_Records supplied_:
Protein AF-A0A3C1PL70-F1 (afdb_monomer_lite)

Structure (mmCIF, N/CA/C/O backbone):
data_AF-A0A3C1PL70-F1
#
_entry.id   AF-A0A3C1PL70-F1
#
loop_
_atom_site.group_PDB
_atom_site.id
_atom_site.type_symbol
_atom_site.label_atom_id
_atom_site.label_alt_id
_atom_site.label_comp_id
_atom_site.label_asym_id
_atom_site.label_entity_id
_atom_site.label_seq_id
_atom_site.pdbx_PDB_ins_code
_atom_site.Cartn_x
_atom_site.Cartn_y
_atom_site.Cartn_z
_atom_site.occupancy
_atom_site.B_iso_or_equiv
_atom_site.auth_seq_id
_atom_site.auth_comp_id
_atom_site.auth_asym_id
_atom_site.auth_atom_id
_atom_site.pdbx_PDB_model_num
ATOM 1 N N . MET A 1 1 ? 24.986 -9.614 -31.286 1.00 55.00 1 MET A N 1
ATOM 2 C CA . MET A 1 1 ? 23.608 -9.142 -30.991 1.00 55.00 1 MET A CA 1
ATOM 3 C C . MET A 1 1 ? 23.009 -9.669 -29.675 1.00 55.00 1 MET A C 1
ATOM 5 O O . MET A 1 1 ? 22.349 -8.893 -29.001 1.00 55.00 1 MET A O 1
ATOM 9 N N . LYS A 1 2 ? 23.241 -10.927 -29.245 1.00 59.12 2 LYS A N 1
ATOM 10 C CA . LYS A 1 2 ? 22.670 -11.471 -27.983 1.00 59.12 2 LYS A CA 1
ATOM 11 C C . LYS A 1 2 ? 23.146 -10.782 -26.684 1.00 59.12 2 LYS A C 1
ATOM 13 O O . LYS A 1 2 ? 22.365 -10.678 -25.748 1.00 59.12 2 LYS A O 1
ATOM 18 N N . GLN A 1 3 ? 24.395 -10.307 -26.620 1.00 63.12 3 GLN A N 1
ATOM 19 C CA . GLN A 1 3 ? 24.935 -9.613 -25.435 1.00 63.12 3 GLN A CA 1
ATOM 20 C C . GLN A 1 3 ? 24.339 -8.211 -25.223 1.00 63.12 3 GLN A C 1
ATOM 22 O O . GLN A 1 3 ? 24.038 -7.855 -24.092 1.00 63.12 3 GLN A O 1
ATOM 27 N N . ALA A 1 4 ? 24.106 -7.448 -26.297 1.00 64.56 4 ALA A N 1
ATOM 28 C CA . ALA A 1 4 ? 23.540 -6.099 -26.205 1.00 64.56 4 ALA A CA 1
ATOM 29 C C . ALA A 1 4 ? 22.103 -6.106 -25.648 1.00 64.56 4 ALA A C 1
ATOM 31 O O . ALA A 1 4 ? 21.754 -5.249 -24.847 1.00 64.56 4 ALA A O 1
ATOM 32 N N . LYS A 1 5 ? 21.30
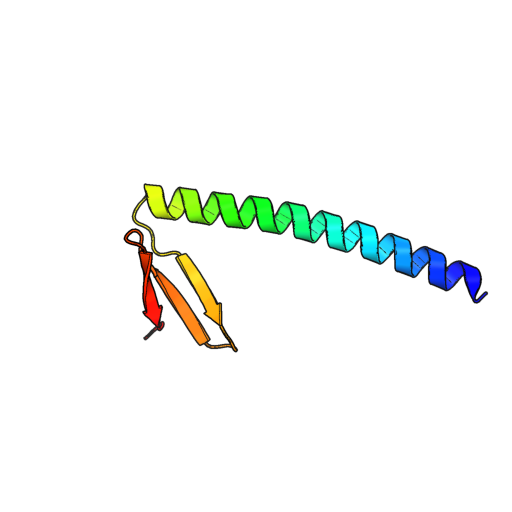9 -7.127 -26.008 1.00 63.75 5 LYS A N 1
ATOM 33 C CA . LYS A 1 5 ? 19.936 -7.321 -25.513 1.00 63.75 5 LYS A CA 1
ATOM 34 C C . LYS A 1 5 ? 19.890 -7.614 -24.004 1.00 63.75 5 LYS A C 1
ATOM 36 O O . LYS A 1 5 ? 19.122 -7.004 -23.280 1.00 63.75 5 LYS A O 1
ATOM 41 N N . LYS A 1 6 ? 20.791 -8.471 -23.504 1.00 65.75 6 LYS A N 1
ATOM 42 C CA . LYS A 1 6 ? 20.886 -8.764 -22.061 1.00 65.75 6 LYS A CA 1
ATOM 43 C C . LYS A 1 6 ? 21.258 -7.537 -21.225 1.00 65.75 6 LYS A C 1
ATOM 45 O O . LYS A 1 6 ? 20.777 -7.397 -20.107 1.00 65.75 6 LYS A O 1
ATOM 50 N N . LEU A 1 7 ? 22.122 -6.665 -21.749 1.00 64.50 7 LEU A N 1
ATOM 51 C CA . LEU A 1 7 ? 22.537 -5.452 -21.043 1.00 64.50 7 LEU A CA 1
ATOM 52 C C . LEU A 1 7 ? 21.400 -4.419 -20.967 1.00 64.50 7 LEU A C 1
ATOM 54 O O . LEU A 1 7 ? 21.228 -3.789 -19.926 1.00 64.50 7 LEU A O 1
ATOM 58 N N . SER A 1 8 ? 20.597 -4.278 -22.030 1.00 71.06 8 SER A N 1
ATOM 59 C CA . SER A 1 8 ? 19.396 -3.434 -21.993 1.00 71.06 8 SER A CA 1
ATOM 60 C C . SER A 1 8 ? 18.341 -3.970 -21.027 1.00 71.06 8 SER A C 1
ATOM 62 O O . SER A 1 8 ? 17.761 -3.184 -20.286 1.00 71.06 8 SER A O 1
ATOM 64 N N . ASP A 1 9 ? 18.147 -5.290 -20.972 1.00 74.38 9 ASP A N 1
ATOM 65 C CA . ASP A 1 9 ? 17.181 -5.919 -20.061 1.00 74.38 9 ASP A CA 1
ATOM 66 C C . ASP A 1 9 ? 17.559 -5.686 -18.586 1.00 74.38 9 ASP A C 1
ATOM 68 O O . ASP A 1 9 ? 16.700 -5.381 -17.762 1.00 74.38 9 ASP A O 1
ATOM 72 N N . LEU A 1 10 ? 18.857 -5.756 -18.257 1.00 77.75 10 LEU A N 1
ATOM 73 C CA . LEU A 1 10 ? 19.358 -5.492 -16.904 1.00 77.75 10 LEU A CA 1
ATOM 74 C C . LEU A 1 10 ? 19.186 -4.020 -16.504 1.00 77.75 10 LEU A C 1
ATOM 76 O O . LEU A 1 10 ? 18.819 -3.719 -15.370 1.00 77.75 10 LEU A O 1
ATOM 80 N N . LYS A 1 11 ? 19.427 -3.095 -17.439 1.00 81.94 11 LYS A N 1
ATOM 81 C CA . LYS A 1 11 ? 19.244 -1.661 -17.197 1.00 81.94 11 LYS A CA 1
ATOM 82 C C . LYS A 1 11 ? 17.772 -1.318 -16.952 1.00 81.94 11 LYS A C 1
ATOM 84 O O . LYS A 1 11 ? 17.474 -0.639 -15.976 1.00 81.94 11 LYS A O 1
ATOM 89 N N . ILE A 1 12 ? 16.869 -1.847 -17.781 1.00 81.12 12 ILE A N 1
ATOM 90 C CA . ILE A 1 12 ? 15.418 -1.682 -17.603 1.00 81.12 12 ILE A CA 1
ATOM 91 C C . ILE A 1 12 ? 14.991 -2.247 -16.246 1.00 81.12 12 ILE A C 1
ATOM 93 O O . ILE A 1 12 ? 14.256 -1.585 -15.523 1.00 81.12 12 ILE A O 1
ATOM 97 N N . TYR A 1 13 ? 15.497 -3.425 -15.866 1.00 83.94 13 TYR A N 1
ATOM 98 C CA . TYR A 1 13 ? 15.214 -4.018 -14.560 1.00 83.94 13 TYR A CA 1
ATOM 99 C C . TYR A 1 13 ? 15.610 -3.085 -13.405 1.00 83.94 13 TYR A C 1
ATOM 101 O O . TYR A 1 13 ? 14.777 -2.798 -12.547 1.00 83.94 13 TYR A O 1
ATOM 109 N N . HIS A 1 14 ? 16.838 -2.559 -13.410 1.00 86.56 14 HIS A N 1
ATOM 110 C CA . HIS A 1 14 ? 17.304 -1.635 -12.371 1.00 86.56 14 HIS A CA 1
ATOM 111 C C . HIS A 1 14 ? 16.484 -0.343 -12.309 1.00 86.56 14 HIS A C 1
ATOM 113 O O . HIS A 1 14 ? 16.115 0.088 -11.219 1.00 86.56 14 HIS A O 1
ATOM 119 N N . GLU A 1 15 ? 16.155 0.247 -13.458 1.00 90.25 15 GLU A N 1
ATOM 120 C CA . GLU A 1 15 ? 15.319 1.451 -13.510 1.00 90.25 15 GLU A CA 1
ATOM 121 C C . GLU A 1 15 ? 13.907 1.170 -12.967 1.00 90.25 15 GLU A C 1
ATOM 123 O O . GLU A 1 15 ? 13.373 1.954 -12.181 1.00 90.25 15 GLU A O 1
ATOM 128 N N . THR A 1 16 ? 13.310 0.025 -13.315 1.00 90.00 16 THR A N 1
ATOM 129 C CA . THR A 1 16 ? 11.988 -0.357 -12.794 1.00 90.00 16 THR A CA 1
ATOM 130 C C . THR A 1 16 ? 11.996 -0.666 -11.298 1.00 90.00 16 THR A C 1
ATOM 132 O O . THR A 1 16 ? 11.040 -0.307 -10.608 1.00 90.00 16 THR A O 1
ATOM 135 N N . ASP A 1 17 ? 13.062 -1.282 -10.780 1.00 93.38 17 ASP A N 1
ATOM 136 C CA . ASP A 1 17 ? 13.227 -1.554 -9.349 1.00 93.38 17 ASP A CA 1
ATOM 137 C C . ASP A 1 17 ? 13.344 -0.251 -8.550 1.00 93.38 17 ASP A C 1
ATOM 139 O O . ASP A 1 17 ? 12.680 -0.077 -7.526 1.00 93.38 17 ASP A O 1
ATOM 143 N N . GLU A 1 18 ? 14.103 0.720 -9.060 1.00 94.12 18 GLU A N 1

_Problem to solve_: Look above for the line with "9 -7.127 -26.008 1.00 63.75 5 LYS A N 1" and the line with "ATOM 64 N N"; set down those two lines and all lines between them exactly, without pictures and without anything else.

_Exercise response_:
9 -7.127 -26.008 1.00 63.75 5 LYS A N 1
ATOM 33 C CA . LYS A 1 5 ? 19.936 -7.321 -25.513 1.00 63.75 5 LYS A CA 1
ATOM 34 C C . LYS A 1 5 ? 19.890 -7.614 -24.004 1.00 63.75 5 LYS A C 1
ATOM 36 O O . LYS A 1 5 ? 19.122 -7.004 -23.280 1.00 63.75 5 LYS A O 1
ATOM 41 N N . LYS A 1 6 ? 20.791 -8.471 -23.504 1.00 65.75 6 LYS A N 1
ATOM 42 C CA . LYS A 1 6 ? 20.886 -8.764 -22.061 1.00 65.75 6 LYS A CA 1
ATOM 43 C C . LYS A 1 6 ? 21.258 -7.537 -21.225 1.00 65.75 6 LYS A C 1
ATOM 45 O O . LYS A 1 6 ? 20.777 -7.397 -20.107 1.00 65.75 6 LYS A O 1
ATOM 50 N N . LEU A 1 7 ? 22.122 -6.665 -21.749 1.00 64.50 7 LEU A N 1
ATOM 51 C CA . LEU A 1 7 ? 22.537 -5.452 -21.043 1.00 64.50 7 LEU A CA 1
ATOM 52 C C . LEU A 1 7 ? 21.400 -4.419 -20.967 1.00 64.50 7 LEU A C 1
ATOM 54 O O . LEU A 1 7 ? 21.228 -3.789 -19.926 1.00 64.50 7 LEU A O 1
ATOM 58 N N . SER A 1 8 ? 20.597 -4.278 -22.030 1.00 71.06 8 SER A N 1
ATOM 59 C CA . SER A 1 8 ? 19.396 -3.434 -21.993 1.00 71.06 8 SER A CA 1
ATOM 60 C C . SER A 1 8 ? 18.341 -3.970 -21.027 1.00 71.06 8 SER A C 1
ATOM 62 O O . SER A 1 8 ? 17.761 -3.184 -20.286 1.00 71.06 8 SER A O 1
ATOM 64 N N . ASP A 1 9 ? 18.147 -5.290 -20.972 1.00 74.38 9 ASP A N 1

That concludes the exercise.